(Problem statement): All entries must be extracted exactly, with nothing added or dropped.

── Material supplied

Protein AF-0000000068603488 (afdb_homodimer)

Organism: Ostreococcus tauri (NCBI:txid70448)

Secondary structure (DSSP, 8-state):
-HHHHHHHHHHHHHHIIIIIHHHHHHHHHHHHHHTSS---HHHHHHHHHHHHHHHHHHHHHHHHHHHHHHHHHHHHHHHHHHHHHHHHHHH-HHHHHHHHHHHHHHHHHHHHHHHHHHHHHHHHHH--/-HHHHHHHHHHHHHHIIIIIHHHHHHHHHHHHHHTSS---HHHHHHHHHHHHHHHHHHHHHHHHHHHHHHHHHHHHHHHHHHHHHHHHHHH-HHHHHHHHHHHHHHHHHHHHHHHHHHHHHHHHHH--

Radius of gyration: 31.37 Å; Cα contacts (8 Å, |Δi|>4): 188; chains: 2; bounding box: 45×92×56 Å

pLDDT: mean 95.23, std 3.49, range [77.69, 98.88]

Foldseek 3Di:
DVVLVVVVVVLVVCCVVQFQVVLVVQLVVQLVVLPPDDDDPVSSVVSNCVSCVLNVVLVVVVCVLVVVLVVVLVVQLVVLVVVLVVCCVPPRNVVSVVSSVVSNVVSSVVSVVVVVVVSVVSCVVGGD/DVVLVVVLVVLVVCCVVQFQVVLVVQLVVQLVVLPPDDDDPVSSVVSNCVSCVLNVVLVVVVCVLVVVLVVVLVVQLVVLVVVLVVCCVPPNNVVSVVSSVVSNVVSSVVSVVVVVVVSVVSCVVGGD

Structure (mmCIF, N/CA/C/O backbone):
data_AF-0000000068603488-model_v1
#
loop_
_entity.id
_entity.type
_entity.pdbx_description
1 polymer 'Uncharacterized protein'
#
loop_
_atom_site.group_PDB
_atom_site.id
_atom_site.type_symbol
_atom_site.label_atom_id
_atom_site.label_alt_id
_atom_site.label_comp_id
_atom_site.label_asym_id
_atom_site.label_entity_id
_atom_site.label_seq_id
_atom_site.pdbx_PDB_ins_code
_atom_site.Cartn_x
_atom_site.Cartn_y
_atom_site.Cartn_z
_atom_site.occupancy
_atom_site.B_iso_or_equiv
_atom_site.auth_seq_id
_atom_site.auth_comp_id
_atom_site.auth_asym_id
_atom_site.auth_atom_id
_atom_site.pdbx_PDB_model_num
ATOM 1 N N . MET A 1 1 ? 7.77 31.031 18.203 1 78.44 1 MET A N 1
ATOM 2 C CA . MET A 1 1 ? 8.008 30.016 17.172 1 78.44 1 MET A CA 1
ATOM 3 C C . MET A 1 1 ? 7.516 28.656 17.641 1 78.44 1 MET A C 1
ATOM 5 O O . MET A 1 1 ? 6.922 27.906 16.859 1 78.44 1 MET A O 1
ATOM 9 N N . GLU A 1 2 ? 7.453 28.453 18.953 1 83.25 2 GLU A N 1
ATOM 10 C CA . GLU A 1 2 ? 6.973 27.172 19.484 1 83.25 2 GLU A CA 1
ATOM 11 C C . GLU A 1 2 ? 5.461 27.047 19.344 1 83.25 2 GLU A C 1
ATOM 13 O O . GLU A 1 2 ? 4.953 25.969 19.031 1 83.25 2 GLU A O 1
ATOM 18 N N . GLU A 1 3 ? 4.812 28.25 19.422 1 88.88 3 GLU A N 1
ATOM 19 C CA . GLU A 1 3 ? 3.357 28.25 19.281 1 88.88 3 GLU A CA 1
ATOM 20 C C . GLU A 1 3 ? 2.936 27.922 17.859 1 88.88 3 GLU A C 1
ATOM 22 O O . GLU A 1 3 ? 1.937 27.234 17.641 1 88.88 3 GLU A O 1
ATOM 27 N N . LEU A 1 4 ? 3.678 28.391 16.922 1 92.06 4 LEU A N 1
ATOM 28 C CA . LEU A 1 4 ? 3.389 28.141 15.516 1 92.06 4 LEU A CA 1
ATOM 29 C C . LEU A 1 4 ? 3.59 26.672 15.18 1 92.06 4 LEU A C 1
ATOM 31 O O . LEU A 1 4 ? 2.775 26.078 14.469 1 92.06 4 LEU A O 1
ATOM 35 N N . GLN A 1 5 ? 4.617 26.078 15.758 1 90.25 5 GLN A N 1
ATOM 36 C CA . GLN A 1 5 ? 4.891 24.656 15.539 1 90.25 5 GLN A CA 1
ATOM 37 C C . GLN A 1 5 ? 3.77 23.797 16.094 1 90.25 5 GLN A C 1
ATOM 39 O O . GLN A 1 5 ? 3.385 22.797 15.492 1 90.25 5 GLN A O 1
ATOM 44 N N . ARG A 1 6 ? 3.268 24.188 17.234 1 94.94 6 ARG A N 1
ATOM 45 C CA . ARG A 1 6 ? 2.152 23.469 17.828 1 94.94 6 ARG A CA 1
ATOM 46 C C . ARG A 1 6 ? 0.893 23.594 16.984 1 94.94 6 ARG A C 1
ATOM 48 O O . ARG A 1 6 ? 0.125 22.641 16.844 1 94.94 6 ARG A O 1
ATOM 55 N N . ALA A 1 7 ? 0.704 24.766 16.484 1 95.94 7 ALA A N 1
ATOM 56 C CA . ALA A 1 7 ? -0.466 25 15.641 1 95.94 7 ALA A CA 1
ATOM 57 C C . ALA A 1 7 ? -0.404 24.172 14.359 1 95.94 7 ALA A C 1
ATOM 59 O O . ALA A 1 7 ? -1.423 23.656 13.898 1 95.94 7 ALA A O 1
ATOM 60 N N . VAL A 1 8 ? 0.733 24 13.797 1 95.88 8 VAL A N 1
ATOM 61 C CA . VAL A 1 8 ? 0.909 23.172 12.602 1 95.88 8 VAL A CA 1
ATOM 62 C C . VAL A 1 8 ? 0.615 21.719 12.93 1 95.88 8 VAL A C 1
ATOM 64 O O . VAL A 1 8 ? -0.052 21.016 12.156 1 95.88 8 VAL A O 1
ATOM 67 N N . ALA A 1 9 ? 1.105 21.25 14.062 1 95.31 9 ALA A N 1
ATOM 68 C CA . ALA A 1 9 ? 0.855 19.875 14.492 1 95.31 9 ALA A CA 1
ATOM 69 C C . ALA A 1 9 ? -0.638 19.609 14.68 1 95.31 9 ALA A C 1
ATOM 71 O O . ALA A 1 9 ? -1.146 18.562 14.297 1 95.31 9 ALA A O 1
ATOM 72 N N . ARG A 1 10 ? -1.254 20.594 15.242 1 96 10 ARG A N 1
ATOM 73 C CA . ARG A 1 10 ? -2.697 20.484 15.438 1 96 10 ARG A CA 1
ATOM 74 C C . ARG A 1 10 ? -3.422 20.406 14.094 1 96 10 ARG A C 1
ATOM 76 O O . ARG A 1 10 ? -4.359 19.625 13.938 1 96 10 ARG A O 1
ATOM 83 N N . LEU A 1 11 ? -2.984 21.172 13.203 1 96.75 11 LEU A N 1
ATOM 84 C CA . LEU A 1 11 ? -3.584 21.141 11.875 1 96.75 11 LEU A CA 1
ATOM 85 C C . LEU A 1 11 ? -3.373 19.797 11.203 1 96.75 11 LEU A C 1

────

(Reply to the task):
Protein AF-0000000068603488 (afdb_homodimer)

Organism: Ostreococcus tauri (NCBI:txid70448)

Secondary structure (DSSP, 8-state):
-HHHHHHHHHHHHHHIIIIIHHHHHHHHHHHHHHTSS---HHHHHHHHHHHHHHHHHHHHHHHHHHHHHHHHHHHHHHHHHHHHHHHHHHH-HHHHHHHHHHHHHHHHHHHHHHHHHHHHHHHHHH--/-HHHHHHHHHHHHHHIIIIIHHHHHHHHHHHHHHTSS---HHHHHHHHHHHHHHHHHHHHHHHHHHHHHHHHHHHHHHHHHHHHHHHHHHH-HHHHHHHHHHHHHHHHHHHHHHHHHHHHHHHHHH--

Radius of gyration: 31.37 Å; Cα contacts (8 Å, |Δi|>4): 188; chains: 2; bounding box: 45×92×56 Å

pLDDT: mean 95.23, std 3.49, range [77.69, 98.88]

Foldseek 3Di:
DVVLVVVVVVLVVCCVVQFQVVLVVQLVVQLVVLPPDDDDPVSSVVSNCVSCVLNVVLVVVVCVLVVVLVVVLVVQLVVLVVVLVVCCVPPRNVVSVVSSVVSNVVSSVVSVVVVVVVSVVSCVVGGD/DVVLVVVLVVLVVCCVVQFQVVLVVQLVVQLVVLPPDDDDPVSSVVSNCVSCVLNVVLVVVVCVLVVVLVVVLVVQLVVLVVVLVVCCVPPNNVVSVVSSVVSNVVSSVVSVVVVVVVSVVSCVVGGD

Structure (mmCIF, N/CA/C/O backbone):
data_AF-0000000068603488-model_v1
#
loop_
_entity.id
_entity.type
_entity.pdbx_description
1 polymer 'Uncharacterized protein'
#
loop_
_atom_site.group_PDB
_atom_site.id
_atom_site.type_symbol
_atom_site.label_atom_id
_atom_site.label_alt_id
_atom_site.label_comp_id
_atom_site.label_asym_id
_atom_site.label_entity_id
_atom_site.label_seq_id
_atom_site.pdbx_PDB_ins_code
_atom_site.Cartn_x
_atom_site.Cartn_y
_atom_site.Cartn_z
_atom_site.occupancy
_atom_site.B_iso_or_equiv
_atom_site.auth_seq_id
_atom_site.auth_comp_id
_atom_site.auth_asym_id
_atom_site.auth_atom_id
_atom_site.pdbx_PDB_model_num
ATOM 1 N N . MET A 1 1 ? 7.77 31.031 18.203 1 78.44 1 MET A N 1
ATOM 2 C CA . MET A 1 1 ? 8.008 30.016 17.172 1 78.44 1 MET A CA 1
ATOM 3 C C . MET A 1 1 ? 7.516 28.656 17.641 1 78.44 1 MET A C 1
ATOM 5 O O . MET A 1 1 ? 6.922 27.906 16.859 1 78.44 1 MET A O 1
ATOM 9 N N . GLU A 1 2 ? 7.453 28.453 18.953 1 83.25 2 GLU A N 1
ATOM 10 C CA . GLU A 1 2 ? 6.973 27.172 19.484 1 83.25 2 GLU A CA 1
ATOM 11 C C . GLU A 1 2 ? 5.461 27.047 19.344 1 83.25 2 GLU A C 1
ATOM 13 O O . GLU A 1 2 ? 4.953 25.969 19.031 1 83.25 2 GLU A O 1
ATOM 18 N N . GLU A 1 3 ? 4.812 28.25 19.422 1 88.88 3 GLU A N 1
ATOM 19 C CA . GLU A 1 3 ? 3.357 28.25 19.281 1 88.88 3 GLU A CA 1
ATOM 20 C C . GLU A 1 3 ? 2.936 27.922 17.859 1 88.88 3 GLU A C 1
ATOM 22 O O . GLU A 1 3 ? 1.937 27.234 17.641 1 88.88 3 GLU A O 1
ATOM 27 N N . LEU A 1 4 ? 3.678 28.391 16.922 1 92.06 4 LEU A N 1
ATOM 28 C CA . LEU A 1 4 ? 3.389 28.141 15.516 1 92.06 4 LEU A CA 1
ATOM 29 C C . LEU A 1 4 ? 3.59 26.672 15.18 1 92.06 4 LEU A C 1
ATOM 31 O O . LEU A 1 4 ? 2.775 26.078 14.469 1 92.06 4 LEU A O 1
ATOM 35 N N . GLN A 1 5 ? 4.617 26.078 15.758 1 90.25 5 GLN A N 1
ATOM 36 C CA . GLN A 1 5 ? 4.891 24.656 15.539 1 90.25 5 GLN A CA 1
ATOM 37 C C . GLN A 1 5 ? 3.77 23.797 16.094 1 90.25 5 GLN A C 1
ATOM 39 O O . GLN A 1 5 ? 3.385 22.797 15.492 1 90.25 5 GLN A O 1
ATOM 44 N N . ARG A 1 6 ? 3.268 24.188 17.234 1 94.94 6 ARG A N 1
ATOM 45 C CA . ARG A 1 6 ? 2.152 23.469 17.828 1 94.94 6 ARG A CA 1
ATOM 46 C C . ARG A 1 6 ? 0.893 23.594 16.984 1 94.94 6 ARG A C 1
ATOM 48 O O . ARG A 1 6 ? 0.125 22.641 16.844 1 94.94 6 ARG A O 1
ATOM 55 N N . ALA A 1 7 ? 0.704 24.766 16.484 1 95.94 7 ALA A N 1
ATOM 56 C CA . ALA A 1 7 ? -0.466 25 15.641 1 95.94 7 ALA A CA 1
ATOM 57 C C . ALA A 1 7 ? -0.404 24.172 14.359 1 95.94 7 ALA A C 1
ATOM 59 O O . ALA A 1 7 ? -1.423 23.656 13.898 1 95.94 7 ALA A O 1
ATOM 60 N N . VAL A 1 8 ? 0.733 24 13.797 1 95.88 8 VAL A N 1
ATOM 61 C CA . VAL A 1 8 ? 0.909 23.172 12.602 1 95.88 8 VAL A CA 1
ATOM 62 C C . VAL A 1 8 ? 0.615 21.719 12.93 1 95.88 8 VAL A C 1
ATOM 64 O O . VAL A 1 8 ? -0.052 21.016 12.156 1 95.88 8 VAL A O 1
ATOM 67 N N . ALA A 1 9 ? 1.105 21.25 14.062 1 95.31 9 ALA A N 1
ATOM 68 C CA . ALA A 1 9 ? 0.855 19.875 14.492 1 95.31 9 ALA A CA 1
ATOM 69 C C . ALA A 1 9 ? -0.638 19.609 14.68 1 95.31 9 ALA A C 1
ATOM 71 O O . ALA A 1 9 ? -1.146 18.562 14.297 1 95.31 9 ALA A O 1
ATOM 72 N N . ARG A 1 10 ? -1.254 20.594 15.242 1 96 10 ARG A N 1
ATOM 73 C CA . ARG A 1 10 ? -2.697 20.484 15.438 1 96 10 ARG A CA 1
ATOM 74 C C . ARG A 1 10 ? -3.422 20.406 14.094 1 96 10 ARG A C 1
ATOM 76 O O . ARG A 1 10 ? -4.359 19.625 13.938 1 96 10 ARG A O 1
ATOM 83 N N . LEU A 1 11 ? -2.984 21.172 13.203 1 96.75 11 LEU A N 1
ATOM 84 C CA . LEU A 1 11 ? -3.584 21.141 11.875 1 96.75 11 LEU A CA 1
ATOM 85 C C . LEU A 1 11 ? -3.373 19.797 11.203 1 96.75 11 LEU A C 1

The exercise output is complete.